- _TO DO_
Look over the listing below and tally the lines in which the word "bounding" turns up. Answer with the tally only.

- _DATA FOR THIS EXERCISE_
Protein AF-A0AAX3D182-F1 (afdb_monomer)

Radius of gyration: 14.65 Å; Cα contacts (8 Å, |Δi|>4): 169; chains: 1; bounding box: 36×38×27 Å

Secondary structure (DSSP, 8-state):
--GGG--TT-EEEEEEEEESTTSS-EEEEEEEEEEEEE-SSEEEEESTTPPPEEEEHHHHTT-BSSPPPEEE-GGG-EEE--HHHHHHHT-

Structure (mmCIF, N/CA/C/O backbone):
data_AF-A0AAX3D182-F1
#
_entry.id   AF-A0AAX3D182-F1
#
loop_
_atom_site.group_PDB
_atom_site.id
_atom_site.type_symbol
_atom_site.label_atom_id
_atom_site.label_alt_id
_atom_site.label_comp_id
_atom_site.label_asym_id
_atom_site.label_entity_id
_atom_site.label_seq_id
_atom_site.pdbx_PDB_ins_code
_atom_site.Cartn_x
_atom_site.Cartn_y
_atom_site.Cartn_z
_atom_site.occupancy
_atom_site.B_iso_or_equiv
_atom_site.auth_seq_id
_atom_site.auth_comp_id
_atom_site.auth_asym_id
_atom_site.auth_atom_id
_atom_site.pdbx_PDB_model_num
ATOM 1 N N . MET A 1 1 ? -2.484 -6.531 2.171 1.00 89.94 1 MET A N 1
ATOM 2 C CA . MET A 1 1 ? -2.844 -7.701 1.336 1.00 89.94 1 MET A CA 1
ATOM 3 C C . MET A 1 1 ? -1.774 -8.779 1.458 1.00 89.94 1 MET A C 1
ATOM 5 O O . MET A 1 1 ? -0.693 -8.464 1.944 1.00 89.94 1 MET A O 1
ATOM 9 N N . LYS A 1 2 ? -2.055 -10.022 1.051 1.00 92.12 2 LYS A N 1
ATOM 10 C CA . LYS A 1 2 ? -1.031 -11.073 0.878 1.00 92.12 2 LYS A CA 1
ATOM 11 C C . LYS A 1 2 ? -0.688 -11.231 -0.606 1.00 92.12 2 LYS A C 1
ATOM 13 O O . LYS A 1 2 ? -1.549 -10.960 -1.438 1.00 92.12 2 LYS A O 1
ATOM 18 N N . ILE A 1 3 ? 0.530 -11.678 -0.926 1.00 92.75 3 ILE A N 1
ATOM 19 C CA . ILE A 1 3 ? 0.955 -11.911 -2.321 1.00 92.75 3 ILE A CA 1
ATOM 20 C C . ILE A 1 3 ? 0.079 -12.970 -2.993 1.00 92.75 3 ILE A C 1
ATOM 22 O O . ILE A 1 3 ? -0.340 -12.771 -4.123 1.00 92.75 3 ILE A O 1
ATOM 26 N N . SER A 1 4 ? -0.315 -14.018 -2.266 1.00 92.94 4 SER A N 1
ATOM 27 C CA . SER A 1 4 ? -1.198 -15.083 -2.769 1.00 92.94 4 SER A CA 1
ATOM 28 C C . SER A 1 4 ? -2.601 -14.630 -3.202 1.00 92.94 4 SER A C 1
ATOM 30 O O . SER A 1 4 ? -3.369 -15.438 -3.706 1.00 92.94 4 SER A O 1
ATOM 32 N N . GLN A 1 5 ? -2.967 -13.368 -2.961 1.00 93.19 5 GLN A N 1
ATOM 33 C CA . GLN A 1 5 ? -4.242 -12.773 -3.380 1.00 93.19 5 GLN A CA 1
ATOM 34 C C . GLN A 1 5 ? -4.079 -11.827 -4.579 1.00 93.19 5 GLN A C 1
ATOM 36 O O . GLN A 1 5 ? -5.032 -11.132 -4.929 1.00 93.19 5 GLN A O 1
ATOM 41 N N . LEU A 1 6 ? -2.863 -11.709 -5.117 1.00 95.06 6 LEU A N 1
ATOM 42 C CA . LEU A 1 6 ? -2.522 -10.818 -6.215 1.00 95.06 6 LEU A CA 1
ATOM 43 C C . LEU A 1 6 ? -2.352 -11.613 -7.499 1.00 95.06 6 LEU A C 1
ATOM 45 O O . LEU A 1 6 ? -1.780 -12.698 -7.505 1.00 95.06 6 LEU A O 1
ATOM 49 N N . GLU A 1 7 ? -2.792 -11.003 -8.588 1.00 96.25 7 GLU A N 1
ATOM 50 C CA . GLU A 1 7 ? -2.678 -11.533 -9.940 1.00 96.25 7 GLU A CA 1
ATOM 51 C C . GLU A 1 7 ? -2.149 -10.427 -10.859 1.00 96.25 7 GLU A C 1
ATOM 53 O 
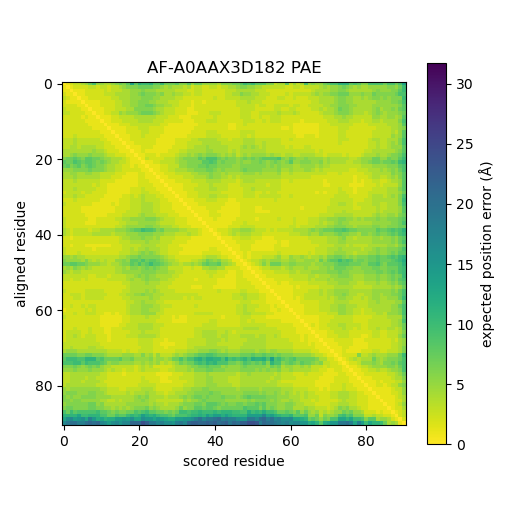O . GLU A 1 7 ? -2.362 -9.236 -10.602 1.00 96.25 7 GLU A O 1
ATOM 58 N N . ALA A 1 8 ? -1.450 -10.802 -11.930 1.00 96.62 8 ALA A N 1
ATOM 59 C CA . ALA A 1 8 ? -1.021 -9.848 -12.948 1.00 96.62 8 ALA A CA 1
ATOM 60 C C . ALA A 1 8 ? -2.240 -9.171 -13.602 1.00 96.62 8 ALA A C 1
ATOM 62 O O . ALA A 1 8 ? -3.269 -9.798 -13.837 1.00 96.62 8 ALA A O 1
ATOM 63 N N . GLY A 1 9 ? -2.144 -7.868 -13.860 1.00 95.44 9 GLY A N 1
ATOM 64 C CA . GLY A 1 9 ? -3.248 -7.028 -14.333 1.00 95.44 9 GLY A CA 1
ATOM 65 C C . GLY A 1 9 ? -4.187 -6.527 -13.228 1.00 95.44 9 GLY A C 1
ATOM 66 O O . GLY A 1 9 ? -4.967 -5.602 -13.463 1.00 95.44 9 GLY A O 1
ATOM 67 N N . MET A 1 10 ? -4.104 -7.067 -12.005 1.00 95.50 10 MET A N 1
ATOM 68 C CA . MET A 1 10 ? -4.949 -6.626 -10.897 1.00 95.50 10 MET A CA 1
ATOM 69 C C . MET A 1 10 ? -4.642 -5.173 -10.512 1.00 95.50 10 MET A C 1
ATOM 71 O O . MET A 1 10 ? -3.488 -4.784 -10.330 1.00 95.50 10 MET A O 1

==

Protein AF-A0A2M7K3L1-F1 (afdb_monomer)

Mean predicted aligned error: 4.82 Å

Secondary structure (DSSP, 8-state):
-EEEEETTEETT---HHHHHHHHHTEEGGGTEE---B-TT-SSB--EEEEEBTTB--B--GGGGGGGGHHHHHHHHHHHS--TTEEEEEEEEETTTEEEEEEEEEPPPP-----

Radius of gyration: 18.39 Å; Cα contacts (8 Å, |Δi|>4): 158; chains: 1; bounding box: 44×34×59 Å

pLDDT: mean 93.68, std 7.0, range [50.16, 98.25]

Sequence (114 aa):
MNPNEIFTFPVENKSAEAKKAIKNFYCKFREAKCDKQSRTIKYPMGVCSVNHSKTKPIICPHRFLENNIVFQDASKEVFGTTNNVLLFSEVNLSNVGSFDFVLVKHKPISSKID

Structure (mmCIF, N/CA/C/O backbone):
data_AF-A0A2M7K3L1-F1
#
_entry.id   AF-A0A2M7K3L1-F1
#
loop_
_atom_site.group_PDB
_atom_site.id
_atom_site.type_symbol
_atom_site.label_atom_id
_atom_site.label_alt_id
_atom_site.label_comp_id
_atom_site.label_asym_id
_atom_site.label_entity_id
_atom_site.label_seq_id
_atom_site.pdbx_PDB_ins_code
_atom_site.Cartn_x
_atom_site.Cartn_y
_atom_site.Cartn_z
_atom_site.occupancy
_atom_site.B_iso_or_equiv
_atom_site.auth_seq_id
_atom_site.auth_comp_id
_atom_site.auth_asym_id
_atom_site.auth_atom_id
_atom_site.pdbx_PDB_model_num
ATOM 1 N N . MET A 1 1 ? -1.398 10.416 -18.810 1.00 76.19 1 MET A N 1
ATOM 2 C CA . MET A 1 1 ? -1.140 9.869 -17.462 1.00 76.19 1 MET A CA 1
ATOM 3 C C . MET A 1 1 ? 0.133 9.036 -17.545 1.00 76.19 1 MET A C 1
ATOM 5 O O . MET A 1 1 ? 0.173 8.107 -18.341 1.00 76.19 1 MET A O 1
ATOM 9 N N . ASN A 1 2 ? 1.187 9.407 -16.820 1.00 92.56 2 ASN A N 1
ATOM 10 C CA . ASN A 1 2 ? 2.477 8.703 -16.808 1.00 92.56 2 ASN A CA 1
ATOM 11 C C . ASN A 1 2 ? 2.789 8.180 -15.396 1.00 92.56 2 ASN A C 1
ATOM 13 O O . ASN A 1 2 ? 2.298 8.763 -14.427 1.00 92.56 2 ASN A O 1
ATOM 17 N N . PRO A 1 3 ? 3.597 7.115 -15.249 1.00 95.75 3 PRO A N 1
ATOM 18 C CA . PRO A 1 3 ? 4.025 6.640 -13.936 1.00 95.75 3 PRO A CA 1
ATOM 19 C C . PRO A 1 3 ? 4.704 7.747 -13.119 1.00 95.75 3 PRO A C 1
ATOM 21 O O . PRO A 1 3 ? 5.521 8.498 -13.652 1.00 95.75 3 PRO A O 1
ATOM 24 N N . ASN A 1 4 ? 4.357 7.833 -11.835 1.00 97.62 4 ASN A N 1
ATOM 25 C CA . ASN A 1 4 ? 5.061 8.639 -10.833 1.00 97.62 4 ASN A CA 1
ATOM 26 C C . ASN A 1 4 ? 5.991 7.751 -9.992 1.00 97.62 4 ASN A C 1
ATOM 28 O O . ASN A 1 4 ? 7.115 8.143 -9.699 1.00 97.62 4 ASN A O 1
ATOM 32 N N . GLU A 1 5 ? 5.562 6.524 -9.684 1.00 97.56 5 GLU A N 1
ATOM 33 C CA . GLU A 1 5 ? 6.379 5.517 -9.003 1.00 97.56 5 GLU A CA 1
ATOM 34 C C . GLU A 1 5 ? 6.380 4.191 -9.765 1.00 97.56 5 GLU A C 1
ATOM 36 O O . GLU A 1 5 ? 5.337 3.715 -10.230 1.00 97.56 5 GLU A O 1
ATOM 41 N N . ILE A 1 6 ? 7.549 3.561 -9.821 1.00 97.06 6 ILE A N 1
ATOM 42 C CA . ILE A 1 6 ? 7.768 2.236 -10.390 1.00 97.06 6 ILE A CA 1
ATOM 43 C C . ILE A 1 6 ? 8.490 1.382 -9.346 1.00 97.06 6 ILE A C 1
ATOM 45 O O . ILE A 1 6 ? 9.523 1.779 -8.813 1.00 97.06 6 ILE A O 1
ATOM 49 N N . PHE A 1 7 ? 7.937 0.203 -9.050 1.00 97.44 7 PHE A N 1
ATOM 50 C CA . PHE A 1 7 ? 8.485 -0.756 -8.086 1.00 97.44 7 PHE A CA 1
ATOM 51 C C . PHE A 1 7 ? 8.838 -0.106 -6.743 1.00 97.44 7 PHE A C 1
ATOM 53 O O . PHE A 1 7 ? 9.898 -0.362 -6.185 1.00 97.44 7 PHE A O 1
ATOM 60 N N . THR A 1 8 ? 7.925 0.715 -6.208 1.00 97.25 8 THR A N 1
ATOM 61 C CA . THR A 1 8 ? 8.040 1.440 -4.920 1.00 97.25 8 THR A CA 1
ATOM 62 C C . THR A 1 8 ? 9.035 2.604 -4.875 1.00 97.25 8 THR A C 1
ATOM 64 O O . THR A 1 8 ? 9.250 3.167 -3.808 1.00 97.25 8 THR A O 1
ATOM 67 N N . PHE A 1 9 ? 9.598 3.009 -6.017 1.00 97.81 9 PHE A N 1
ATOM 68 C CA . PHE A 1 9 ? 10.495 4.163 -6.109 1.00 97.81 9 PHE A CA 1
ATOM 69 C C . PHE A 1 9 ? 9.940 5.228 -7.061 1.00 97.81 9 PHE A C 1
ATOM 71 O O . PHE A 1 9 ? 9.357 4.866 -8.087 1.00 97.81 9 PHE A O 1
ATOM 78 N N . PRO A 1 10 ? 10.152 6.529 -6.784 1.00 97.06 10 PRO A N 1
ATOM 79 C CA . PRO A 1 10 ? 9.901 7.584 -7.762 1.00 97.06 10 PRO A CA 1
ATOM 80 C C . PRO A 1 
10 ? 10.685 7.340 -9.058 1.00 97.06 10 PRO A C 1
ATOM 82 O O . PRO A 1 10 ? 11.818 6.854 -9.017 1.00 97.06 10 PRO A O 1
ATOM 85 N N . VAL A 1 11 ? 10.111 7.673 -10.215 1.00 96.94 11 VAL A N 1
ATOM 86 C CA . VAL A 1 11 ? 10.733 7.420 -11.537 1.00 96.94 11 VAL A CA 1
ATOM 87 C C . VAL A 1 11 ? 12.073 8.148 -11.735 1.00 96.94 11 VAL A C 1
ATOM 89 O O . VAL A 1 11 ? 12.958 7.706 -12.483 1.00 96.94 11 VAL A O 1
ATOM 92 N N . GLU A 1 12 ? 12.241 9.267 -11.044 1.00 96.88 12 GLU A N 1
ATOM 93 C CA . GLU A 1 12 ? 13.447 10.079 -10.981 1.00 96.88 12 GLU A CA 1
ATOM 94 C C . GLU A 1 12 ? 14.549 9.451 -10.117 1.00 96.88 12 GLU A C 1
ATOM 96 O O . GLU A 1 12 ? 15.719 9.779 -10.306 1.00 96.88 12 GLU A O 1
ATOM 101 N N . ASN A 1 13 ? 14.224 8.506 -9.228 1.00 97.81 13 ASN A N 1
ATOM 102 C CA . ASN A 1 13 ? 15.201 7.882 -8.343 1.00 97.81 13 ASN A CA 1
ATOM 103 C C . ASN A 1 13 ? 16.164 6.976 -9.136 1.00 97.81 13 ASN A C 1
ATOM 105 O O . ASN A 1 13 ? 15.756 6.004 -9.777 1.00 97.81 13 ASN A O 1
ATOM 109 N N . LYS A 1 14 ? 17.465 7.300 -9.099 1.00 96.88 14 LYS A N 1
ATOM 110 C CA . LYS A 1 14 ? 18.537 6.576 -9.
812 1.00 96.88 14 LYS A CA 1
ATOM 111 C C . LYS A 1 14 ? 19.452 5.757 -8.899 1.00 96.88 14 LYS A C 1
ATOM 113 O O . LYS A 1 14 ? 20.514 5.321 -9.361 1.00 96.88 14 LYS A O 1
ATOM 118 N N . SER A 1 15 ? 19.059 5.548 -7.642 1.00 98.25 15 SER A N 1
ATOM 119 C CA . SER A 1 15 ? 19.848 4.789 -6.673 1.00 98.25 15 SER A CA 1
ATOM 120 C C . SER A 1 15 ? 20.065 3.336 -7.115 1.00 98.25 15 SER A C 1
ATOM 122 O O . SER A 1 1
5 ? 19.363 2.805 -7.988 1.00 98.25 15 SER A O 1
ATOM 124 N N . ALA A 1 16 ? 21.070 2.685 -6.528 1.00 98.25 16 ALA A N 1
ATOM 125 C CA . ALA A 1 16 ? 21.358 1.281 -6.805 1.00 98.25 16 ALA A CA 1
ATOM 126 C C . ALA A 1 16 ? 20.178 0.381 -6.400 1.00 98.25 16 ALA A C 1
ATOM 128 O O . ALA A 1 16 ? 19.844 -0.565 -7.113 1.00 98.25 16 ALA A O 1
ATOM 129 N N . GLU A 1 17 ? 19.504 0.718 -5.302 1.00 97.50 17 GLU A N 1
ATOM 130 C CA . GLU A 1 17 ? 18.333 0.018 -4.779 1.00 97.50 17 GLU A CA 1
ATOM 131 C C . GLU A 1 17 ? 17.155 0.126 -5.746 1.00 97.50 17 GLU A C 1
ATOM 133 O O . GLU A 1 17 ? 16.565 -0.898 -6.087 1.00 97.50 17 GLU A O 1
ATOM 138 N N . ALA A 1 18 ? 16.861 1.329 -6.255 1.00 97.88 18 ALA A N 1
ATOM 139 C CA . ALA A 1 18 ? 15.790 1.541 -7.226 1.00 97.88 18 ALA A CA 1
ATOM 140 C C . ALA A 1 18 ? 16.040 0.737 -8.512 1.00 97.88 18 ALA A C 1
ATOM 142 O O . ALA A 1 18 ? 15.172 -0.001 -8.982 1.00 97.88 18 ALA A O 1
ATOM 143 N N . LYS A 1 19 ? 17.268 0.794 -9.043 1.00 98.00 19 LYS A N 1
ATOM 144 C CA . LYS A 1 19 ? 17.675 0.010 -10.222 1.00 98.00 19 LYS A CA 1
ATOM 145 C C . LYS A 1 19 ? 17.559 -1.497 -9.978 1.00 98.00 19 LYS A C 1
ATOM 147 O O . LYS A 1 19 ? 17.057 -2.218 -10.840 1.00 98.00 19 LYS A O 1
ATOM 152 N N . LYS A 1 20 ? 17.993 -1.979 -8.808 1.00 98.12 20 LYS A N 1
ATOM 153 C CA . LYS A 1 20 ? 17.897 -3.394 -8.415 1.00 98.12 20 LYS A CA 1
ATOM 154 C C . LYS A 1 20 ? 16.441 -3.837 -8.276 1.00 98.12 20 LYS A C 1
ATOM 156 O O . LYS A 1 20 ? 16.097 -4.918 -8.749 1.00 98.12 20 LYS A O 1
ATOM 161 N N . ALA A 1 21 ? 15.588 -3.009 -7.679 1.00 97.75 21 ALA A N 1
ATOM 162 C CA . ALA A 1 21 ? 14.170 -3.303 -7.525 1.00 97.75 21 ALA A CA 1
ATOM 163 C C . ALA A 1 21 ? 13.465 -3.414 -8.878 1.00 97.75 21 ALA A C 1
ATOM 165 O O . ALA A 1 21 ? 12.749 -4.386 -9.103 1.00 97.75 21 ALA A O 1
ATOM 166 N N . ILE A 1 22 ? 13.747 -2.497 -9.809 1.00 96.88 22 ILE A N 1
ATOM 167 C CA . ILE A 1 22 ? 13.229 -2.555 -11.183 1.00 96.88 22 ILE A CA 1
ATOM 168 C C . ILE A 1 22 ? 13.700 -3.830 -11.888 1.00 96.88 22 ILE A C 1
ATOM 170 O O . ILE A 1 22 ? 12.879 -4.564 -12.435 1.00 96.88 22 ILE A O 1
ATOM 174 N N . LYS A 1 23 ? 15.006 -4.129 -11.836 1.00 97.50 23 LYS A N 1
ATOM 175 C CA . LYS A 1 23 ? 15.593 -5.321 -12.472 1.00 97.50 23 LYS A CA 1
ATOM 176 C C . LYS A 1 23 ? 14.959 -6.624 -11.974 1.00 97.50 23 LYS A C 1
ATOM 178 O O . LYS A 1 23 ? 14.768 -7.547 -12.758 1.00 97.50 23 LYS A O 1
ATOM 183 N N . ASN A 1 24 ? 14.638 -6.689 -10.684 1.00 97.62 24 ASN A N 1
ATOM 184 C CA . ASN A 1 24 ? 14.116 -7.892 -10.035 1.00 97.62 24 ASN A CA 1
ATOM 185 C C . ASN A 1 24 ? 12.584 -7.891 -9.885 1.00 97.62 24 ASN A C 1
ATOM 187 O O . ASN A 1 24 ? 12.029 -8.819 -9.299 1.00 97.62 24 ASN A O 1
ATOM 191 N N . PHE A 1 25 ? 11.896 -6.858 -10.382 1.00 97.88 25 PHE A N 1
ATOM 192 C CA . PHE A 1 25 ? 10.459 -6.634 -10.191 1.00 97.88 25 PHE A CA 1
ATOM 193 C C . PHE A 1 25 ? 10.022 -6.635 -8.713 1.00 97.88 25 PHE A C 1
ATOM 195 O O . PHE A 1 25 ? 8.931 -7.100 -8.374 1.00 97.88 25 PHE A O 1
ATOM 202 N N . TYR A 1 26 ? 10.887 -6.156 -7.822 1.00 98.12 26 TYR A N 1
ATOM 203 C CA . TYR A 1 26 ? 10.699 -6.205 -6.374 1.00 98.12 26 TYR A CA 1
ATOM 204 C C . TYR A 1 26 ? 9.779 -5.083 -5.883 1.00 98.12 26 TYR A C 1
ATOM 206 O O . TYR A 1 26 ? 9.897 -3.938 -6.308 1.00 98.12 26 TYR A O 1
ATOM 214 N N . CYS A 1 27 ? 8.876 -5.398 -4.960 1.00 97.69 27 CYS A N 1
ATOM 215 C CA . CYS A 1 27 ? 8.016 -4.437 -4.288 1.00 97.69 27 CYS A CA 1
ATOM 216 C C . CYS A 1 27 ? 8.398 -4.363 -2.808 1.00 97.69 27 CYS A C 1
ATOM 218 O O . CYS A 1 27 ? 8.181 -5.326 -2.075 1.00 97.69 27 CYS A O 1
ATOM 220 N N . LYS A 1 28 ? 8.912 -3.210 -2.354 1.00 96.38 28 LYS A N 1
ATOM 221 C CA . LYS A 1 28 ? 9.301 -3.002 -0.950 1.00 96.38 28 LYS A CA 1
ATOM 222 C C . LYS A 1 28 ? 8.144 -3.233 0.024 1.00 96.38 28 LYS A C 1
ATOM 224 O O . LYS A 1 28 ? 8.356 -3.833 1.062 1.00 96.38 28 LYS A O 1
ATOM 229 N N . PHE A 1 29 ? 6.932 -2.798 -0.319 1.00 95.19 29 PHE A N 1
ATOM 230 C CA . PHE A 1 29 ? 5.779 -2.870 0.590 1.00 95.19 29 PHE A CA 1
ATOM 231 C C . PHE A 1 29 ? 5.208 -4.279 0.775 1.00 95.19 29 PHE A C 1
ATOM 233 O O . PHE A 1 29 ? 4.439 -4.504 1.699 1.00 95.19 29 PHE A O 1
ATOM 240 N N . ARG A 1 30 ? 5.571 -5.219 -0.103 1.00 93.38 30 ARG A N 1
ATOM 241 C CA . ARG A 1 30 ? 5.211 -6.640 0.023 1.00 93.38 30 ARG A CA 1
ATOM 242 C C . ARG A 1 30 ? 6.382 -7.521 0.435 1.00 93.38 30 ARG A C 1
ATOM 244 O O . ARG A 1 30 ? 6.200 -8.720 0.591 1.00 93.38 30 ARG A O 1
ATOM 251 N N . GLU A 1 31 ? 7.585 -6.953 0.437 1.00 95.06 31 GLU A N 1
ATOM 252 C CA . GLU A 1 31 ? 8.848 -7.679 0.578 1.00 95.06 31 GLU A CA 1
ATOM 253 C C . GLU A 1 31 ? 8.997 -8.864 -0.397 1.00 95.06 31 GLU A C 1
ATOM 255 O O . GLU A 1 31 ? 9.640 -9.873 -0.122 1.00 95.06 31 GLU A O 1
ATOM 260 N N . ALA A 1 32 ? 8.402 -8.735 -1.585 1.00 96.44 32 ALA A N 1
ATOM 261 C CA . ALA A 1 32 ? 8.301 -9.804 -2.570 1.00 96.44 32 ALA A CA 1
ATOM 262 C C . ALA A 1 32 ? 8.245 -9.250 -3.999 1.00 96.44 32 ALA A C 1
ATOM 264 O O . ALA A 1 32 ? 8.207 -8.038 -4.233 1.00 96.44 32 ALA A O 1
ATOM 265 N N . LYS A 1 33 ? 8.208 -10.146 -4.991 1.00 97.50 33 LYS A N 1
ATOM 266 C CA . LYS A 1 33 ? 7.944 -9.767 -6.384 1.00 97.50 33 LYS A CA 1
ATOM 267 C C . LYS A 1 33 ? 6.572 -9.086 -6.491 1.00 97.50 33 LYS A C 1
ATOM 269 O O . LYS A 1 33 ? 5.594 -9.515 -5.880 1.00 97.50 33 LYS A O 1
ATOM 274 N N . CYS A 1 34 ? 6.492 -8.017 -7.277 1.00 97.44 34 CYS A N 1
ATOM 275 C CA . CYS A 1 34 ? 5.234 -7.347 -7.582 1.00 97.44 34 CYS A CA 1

- _TASK RESPONSE_
2